すべてを新品で完璧に揃えようとすると、選ぶ時間も費用も膨大になります。

まずは家具・家電のサブスク(レンタル)や中古品、あるもので賢く活用し、

「とりあえず生活できる状態」を作ってから、時間をかけてお気に入りを揃えていくのがおすすめです。

ステップ3:手続き類は「1日1タスク」で優先順位をつける

山積みの手続きを前にするとパニックになります。

「今日は市役所の転入届だけ」「明日は子供の学校の書類だけ」と、

1日に行う手続きは基本的に1つ(多くて2つ)までに絞りましょう。

カレンダーに1日1タスクだけを書き込み、終わったら自分を褒めるスタイルに切り替えます。

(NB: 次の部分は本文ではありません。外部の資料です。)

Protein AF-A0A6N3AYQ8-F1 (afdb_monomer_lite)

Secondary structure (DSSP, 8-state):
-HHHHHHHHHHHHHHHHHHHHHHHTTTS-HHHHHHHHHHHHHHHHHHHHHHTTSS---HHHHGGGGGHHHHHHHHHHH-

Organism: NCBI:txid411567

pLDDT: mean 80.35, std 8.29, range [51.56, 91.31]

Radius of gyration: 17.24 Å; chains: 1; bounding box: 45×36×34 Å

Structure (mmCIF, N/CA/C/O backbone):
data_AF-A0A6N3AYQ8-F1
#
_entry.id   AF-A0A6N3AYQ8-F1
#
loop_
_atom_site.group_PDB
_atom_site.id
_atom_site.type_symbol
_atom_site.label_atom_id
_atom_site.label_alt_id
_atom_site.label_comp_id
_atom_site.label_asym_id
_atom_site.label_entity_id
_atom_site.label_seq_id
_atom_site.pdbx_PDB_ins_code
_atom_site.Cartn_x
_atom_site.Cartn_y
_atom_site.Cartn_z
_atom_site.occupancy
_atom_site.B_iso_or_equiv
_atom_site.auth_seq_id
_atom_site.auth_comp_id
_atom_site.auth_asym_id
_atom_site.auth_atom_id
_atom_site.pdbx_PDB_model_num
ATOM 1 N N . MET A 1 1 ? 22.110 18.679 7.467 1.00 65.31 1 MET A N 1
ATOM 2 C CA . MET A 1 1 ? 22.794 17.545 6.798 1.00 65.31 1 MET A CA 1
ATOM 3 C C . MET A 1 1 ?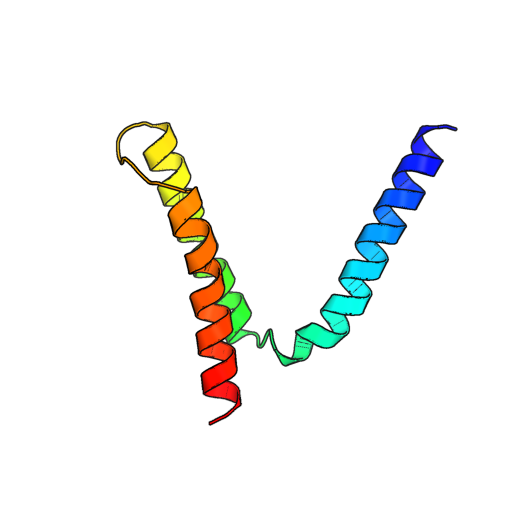 22.111 16.198 7.049 1.00 65.31 1 MET A C 1
ATOM 5 O O . MET A 1 1 ? 21.979 15.440 6.100 1.00 65.31 1 MET A O 1
ATOM 9 N N . LEU A 1 2 ? 21.596 15.916 8.256 1.00 67.75 2 LEU A N 1
ATOM 10 C CA . LEU A 1 2 ? 20.926 14.640 8.580 1.00 67.75 2 LEU A CA 1
ATOM 11 C C . LEU A 1 2 ? 19.733 14.280 7.661 1.00 67.75 2 LEU A C 1
ATOM 13 O O . LEU A 1 2 ? 19.584 13.133 7.256 1.00 67.75 2 LEU A O 1
ATOM 17 N N . GLY A 1 3 ? 18.917 15.266 7.269 1.00 73.25 3 GLY A N 1
ATOM 18 C CA . GLY A 1 3 ? 17.747 15.039 6.407 1.00 73.25 3 GLY A CA 1
ATOM 19 C C . GLY A 1 3 ? 18.073 14.596 4.974 1.00 73.25 3 GLY A C 1
ATOM 20 O O . GLY A 1 3 ? 17.230 13.991 4.322 1.00 73.25 3 GLY A O 1
ATOM 21 N N . VAL A 1 4 ? 19.292 14.843 4.483 1.00 81.62 4 VAL A N 1
ATOM 22 C CA . VAL A 1 4 ? 19.713 14.402 3.141 1.00 81.62 4 VAL A CA 1
ATOM 23 C C . VAL A 1 4 ? 19.984 12.897 3.134 1.00 81.62 4 VAL A C 1
ATOM 25 O O . VAL A 1 4 ? 19.577 12.214 2.202 1.00 81.62 4 VAL A O 1
ATOM 28 N N . PHE A 1 5 ? 20.581 12.359 4.202 1.00 83.56 5 PHE A N 1
ATOM 29 C CA . PHE A 1 5 ? 20.841 10.921 4.333 1.00 83.56 5 PHE A CA 1
ATOM 30 C C . PHE A 1 5 ? 19.551 10.097 4.447 1.00 83.56 5 PHE A C 1
ATOM 32 O O . PHE A 1 5 ? 19.434 9.051 3.814 1.00 83.56 5 PHE A O 1
ATOM 39 N N . VAL A 1 6 ? 18.550 10.593 5.185 1.00 83.00 6 VAL A N 1
ATOM 40 C CA . VAL A 1 6 ? 17.233 9.934 5.287 1.00 83.00 6 VAL A CA 1
ATOM 41 C C . VAL A 1 6 ? 16.507 9.936 3.940 1.00 83.00 6 VAL A C 1
ATOM 43 O O . VAL A 1 6 ? 15.951 8.916 3.537 1.00 83.00 6 VAL A O 1
ATOM 46 N N . ASN A 1 7 ? 16.565 11.050 3.204 1.00 85.25 7 ASN A N 1
ATOM 47 C CA . ASN A 1 7 ? 15.998 11.113 1.858 1.00 85.25 7 ASN A CA 1
ATOM 48 C C . ASN A 1 7 ? 16.748 10.211 0.869 1.00 85.25 7 ASN A C 1
ATOM 50 O O . ASN A 1 7 ? 16.106 9.549 0.063 1.00 85.25 7 ASN A O 1
ATOM 54 N N . ALA A 1 8 ? 18.077 10.110 0.954 1.00 87.81 8 ALA A N 1
ATOM 55 C CA . ALA A 1 8 ? 18.855 9.202 0.112 1.00 87.81 8 ALA A CA 1
ATOM 56 C C . ALA A 1 8 ? 18.462 7.728 0.330 1.00 87.81 8 ALA A C 1
ATOM 58 O O . ALA A 1 8 ? 18.300 6.988 -0.638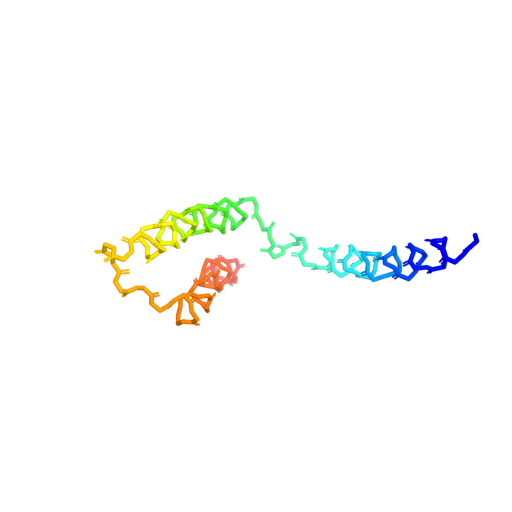 1.00 87.81 8 ALA A O 1
ATOM 59 N N . MET A 1 9 ? 18.228 7.314 1.582 1.00 86.94 9 MET A N 1
ATOM 60 C CA . MET A 1 9 ? 17.686 5.984 1.891 1.00 86.94 9 MET A CA 1
ATOM 61 C C . MET A 1 9 ? 16.272 5.779 1.337 1.00 86.94 9 MET A C 1
ATOM 63 O O . MET A 1 9 ? 15.992 4.737 0.745 1.00 86.94 9 MET A O 1
ATOM 67 N N . ALA A 1 10 ? 15.384 6.762 1.504 1.00 88.38 10 ALA A N 1
ATOM 68 C CA . ALA A 1 10 ? 14.021 6.681 0.982 1.00 88.38 10 ALA A CA 1
ATOM 69 C C . ALA A 1 10 ? 14.010 6.563 -0.552 1.00 88.38 10 ALA A C 1
ATOM 71 O O . ALA A 1 10 ? 13.282 5.741 -1.106 1.00 88.38 10 ALA A O 1
ATOM 72 N N . VAL A 1 11 ? 14.866 7.328 -1.234 1.00 91.31 11 VAL A N 1
ATOM 73 C CA . VAL A 1 11 ? 15.031 7.272 -2.692 1.00 91.31 11 VAL A CA 1
ATOM 74 C C . VAL A 1 11 ? 15.602 5.925 -3.136 1.00 91.31 11 VAL A C 1
ATOM 76 O O . VAL A 1 11 ? 15.152 5.397 -4.146 1.00 91.31 11 VAL A O 1
ATOM 79 N N . LEU A 1 12 ? 16.525 5.324 -2.380 1.00 90.81 12 LEU A N 1
ATOM 80 C CA . LEU A 1 12 ? 17.023 3.970 -2.654 1.00 90.81 12 LEU A CA 1
ATOM 81 C C . LEU A 1 12 ? 15.901 2.924 -2.602 1.00 90.81 12 LEU A C 1
ATOM 83 O O . LEU A 1 12 ? 15.783 2.093 -3.500 1.00 90.81 12 LEU A O 1
ATOM 87 N N . ILE A 1 13 ? 15.044 2.997 -1.583 1.00 91.19 13 ILE A N 1
ATOM 88 C CA . ILE A 1 13 ? 13.903 2.085 -1.410 1.00 91.19 13 ILE A CA 1
ATOM 89 C C . ILE A 1 13 ? 12.876 2.272 -2.530 1.00 91.19 13 ILE A C 1
ATOM 91 O O . ILE A 1 13 ? 12.417 1.295 -3.125 1.00 91.19 13 ILE A O 1
ATOM 95 N N . LEU A 1 14 ? 12.549 3.522 -2.862 1.00 91.25 14 LEU A N 1
ATOM 96 C CA . LEU A 1 14 ? 11.644 3.835 -3.967 1.00 91.25 14 LEU A CA 1
ATOM 97 C C . LEU A 1 14 ? 12.239 3.426 -5.321 1.00 91.25 14 LEU A C 1
ATOM 99 O O . LEU A 1 14 ? 11.520 2.902 -6.164 1.00 91.25 14 LEU A O 1
ATOM 103 N N . GLY A 1 15 ? 13.547 3.591 -5.522 1.00 89.25 15 GLY A N 1
ATOM 104 C CA . GLY A 1 15 ? 14.247 3.173 -6.738 1.00 89.25 15 GLY A CA 1
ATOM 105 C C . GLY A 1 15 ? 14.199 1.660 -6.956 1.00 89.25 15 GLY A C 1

ステップ4:休日のスケジュールは意図的に空けて家族で休む

帰国直後の休日は、買い出しや手続きの遅れを取り戻すために予定を詰め込みがちです。

しかし、そこをぐっと堪えて「休日は何もしない」「一日中家で家族でゴロゴロする」という

完全休養日を意図的に作りましょう。

外食続きで疲れた胃腸を休めるためにも、うどんやおかゆなどシンプルな家庭料理を食べて、

家族みんなで体を休める時間が必要です。

まとめ:焦らずゆっくり、あなたのペースで新しい日常を作ろう

本帰国後の新生活立ち上げは、引越しというよりも「異国への移住」に近い一大プロジェクトです。

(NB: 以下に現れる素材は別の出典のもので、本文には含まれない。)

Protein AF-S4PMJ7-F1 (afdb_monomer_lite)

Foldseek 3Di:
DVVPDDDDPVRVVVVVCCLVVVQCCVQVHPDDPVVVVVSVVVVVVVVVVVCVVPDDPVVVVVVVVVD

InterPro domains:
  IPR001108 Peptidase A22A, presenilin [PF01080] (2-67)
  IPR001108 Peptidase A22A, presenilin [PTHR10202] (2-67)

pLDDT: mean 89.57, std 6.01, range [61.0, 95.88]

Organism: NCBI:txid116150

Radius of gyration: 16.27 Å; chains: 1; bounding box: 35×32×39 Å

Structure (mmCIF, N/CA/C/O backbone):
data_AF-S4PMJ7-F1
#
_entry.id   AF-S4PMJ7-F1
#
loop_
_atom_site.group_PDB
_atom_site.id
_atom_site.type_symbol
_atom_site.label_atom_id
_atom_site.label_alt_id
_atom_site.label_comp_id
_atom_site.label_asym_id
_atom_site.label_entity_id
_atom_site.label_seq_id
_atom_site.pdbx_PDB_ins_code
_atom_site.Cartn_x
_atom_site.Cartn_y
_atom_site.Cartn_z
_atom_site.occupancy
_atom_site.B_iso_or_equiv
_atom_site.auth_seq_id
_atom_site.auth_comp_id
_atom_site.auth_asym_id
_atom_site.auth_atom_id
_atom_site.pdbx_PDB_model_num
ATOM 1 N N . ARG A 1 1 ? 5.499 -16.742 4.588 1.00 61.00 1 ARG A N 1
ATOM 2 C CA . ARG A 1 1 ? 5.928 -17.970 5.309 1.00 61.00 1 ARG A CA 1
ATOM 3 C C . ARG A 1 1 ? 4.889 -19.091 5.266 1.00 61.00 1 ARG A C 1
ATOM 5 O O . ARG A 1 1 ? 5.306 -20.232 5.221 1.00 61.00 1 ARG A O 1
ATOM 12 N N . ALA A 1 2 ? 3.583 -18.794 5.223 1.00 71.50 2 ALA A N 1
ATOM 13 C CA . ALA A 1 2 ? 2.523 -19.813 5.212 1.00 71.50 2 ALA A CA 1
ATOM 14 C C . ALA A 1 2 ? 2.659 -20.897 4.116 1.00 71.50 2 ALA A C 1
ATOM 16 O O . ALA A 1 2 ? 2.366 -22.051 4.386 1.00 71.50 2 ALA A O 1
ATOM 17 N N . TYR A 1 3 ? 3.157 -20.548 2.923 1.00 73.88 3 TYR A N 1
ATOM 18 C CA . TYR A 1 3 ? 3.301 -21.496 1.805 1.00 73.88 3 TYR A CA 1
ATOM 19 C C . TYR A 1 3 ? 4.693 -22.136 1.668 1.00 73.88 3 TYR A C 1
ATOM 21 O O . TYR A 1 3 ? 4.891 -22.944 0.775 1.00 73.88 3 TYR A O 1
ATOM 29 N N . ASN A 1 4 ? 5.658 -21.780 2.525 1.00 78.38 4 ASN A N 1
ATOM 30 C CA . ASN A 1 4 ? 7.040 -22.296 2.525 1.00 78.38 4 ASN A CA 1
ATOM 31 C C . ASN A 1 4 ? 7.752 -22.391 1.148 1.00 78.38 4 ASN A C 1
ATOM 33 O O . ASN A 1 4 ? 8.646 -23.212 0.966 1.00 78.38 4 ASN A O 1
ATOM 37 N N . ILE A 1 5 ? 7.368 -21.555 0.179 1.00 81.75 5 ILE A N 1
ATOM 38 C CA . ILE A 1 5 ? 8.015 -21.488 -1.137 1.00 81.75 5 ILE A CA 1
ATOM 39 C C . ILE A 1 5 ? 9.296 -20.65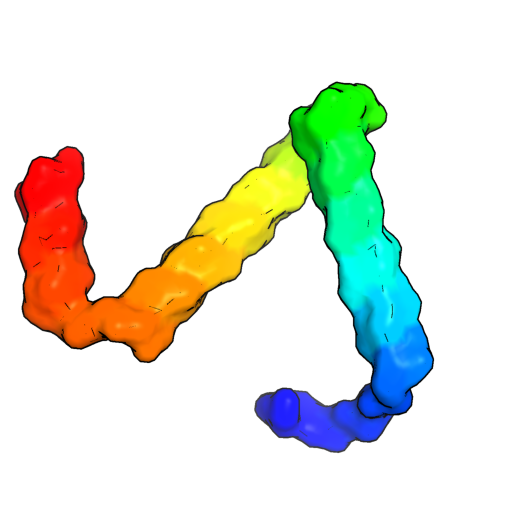1 -0.999 1.00 81.75 5 ILE A C 1
ATOM 41 O O . ILE A 1 5 ? 9.208 -19.522 -0.496 1.00 81.75 5 ILE A O 1
ATOM 45 N N . PRO A 1 6 ? 10.470 -21.156 -1.424 1.00 81.31 6 PRO A N 1
ATOM 46 C CA . PRO A 1 6 ? 11.685 -20.356 -1.461 1.00 81.31 6 PRO A CA 1
ATOM 47 C C . PRO A 1 6 ? 11.529 -19.272 -2.531 1.00 81.31 6 PRO A C 1
ATOM 49 O O . PRO A 1 6 ? 11.261 -19.566 -3.693 1.00 81.31 6 PRO A O 1
ATOM 52 N N . MET A 1 7 ? 11.656 -18.011 -2.127 1.00 81.25 7 MET A N 1
ATOM 53 C CA . MET A 1 7 ? 11.570 -16.866 -3.027 1.00 81.25 7 MET A CA 1
ATOM 54 C C . MET A 1 7 ? 12.776 -15.959 -2.794 1.00 81.25 7 MET A C 1
ATOM 56 O O . MET A 1 7 ? 13.016 -15.530 -1.664 1.00 81.25 7 MET A O 1
ATOM 60 N N . ASP A 1 8 ? 13.526 -15.675 -3.858 1.00 89.81 8 ASP A N 1
ATOM 61 C CA . ASP A 1 8 ? 14.746 -14.873 -3.788 1.00 89.81 8 ASP A CA 1
ATOM 62 C C . ASP A 1 8 ? 14.432 -13.382 -3.625 1.00 89.81 8 ASP A C 1
ATOM 64 O O . ASP A 1 8 ? 13.476 -12.865 -4.213 1.00 89.81 8 ASP A O 1
ATOM 68 N N . TYR A 1 9 ? 15.288 -12.650 -2.906 1.00 87.62 9 TYR A N 1
ATOM 69 C CA . TYR A 1 9 ? 15.127 -11.204 -2.691 1.00 87.62 9 TYR A CA 1
ATOM 70 C C . TYR A 1 9 ? 15.026 -10.396 -3.990 1.00 87.62 9 TYR A C 1
ATOM 72 O O . TYR A 1 9 ? 14.291 -9.414 -4.038 1.00 87.62 9 TYR A O 1
ATOM 80 N N . ILE A 1 10 ? 15.715 -10.822 -5.053 1.00 91.81 10 ILE A N 1
ATOM 81 C CA . ILE A 1 10 ? 15.667 -10.164 -6.368 1.00 91.81 10 ILE A CA 1
ATOM 82 C C . ILE A 1 10 ? 14.262 -10.278 -6.970 1.00 91.81 10 ILE A C 1
ATOM 84 O O . ILE A 1 10 ? 13.708 -9.289 -7.449 1.00 91.81 10 ILE A O 1
ATOM 88 N N . THR A 1 11 ? 13.660 -11.468 -6.899 1.00 89.44 11 THR A N 1
ATOM 89 C CA . THR A 1 11 ? 12.304 -11.699 -7.416 1.00 89.44 11 THR A CA 1
ATOM 90 C C . THR A 1 11 ? 11.265 -10.918 -6.614 1.00 89.44 11 THR A C 1
ATOM 92 O O . THR A 1 11 ? 10.420 -10.245 -7.201 1.00 89.44 11 THR A O 1
ATOM 95 N N . LEU A 1 12 ? 11.391 -10.905 -5.281 1.00 90.75 12 LEU A N 1
ATOM 96 C CA . LEU A 1 12 ? 10.556 -10.096 -4.392 1.00 90.75 12 LEU A CA 1
ATOM 97 C C . LEU A 1 12 ? 10.657 -8.607 -4.720 1.00 90.75 12 LEU A C 1
ATOM 99 O O . LEU A 1 12 ? 9.635 -7.942 -4.870 1.00 90.75 12 LEU A O 1
ATOM 103 N N . PHE A 1 13 ? 11.877 -8.088 -4.856 1.00 94.69 13 PHE A N 1
ATOM 104 C CA . PHE A 1 13 ? 12.107 -6.687 -5.185 1.00 94.69 13 PHE A CA 1
ATOM 105 C C . PHE A 1 13 ? 11.467 -6.319 -6.524 1.00 94.69 13 PHE A C 1
ATOM 107 O O . PHE A 1 13 ? 10.761 -5.318 -6.603 1.00 94.69 13 PHE A O 1
ATOM 114 N N . PHE A 1 14 ? 11.641 -7.149 -7.555 1.00 94.88 14 PHE A N 1
ATOM 115 C CA . PHE A 1 14 ? 11.049 -6.898 -8.865 1.00 94.88 14 PHE A CA 1
ATOM 116 C C . PHE A 1 14 ? 9.514 -6.887 -8.814 1.00 94.88 14 PHE A C 1
ATOM 118 O O . PHE A 1 14 ? 8.890 -5.984 -9.370 1.00 94.88 14 PHE A O 1
ATOM 125 N N . VAL A 1 15 ? 8.891 -7.840 -8.114 1.00 93.94 15 VAL A N 1
ATOM 126 C CA . VAL A 1 15 ? 7.427 -7.886 -7.955 1.00 93.94 15 VAL A CA 1
ATOM 127 C C . VAL A 1 15 ? 6.918 -6.661 -7.197 1.00 93.94 15 VAL A C 1
ATOM 129 O O . VAL A 1 15 ? 5.987 -6.000 -7.656 1.00 93.94 15 VAL A O 1
ATOM 132 N N . MET A 1 16 ? 7.553 -6.314 -6.075 1.00 93.50 16 MET A N 1
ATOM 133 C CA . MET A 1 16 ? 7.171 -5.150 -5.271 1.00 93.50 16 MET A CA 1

時差ぼけの体で子連れの家探しに奔走し、狭いホテルで耐え、役所や学校の不柔軟さに傷つきながらも、

あなたは今日まで家族のために本当に良くやってきました。

大変なのは、あなたの要領が悪いからでも、適応力がないからでもありません。

本帰国を経験した人は、みんな同じように悩み、疲れ果て、途方に暮れているのです。

完璧な日本の生活にすぐに馴染む必要はありません。

まずは温かいお風呂に浸かって、温かいごはんを食べて、自分をたくさん褒めてあげてください。

焦らずゆっくり、あなたとご家族のペースで、新しい日常を作っていきましょう。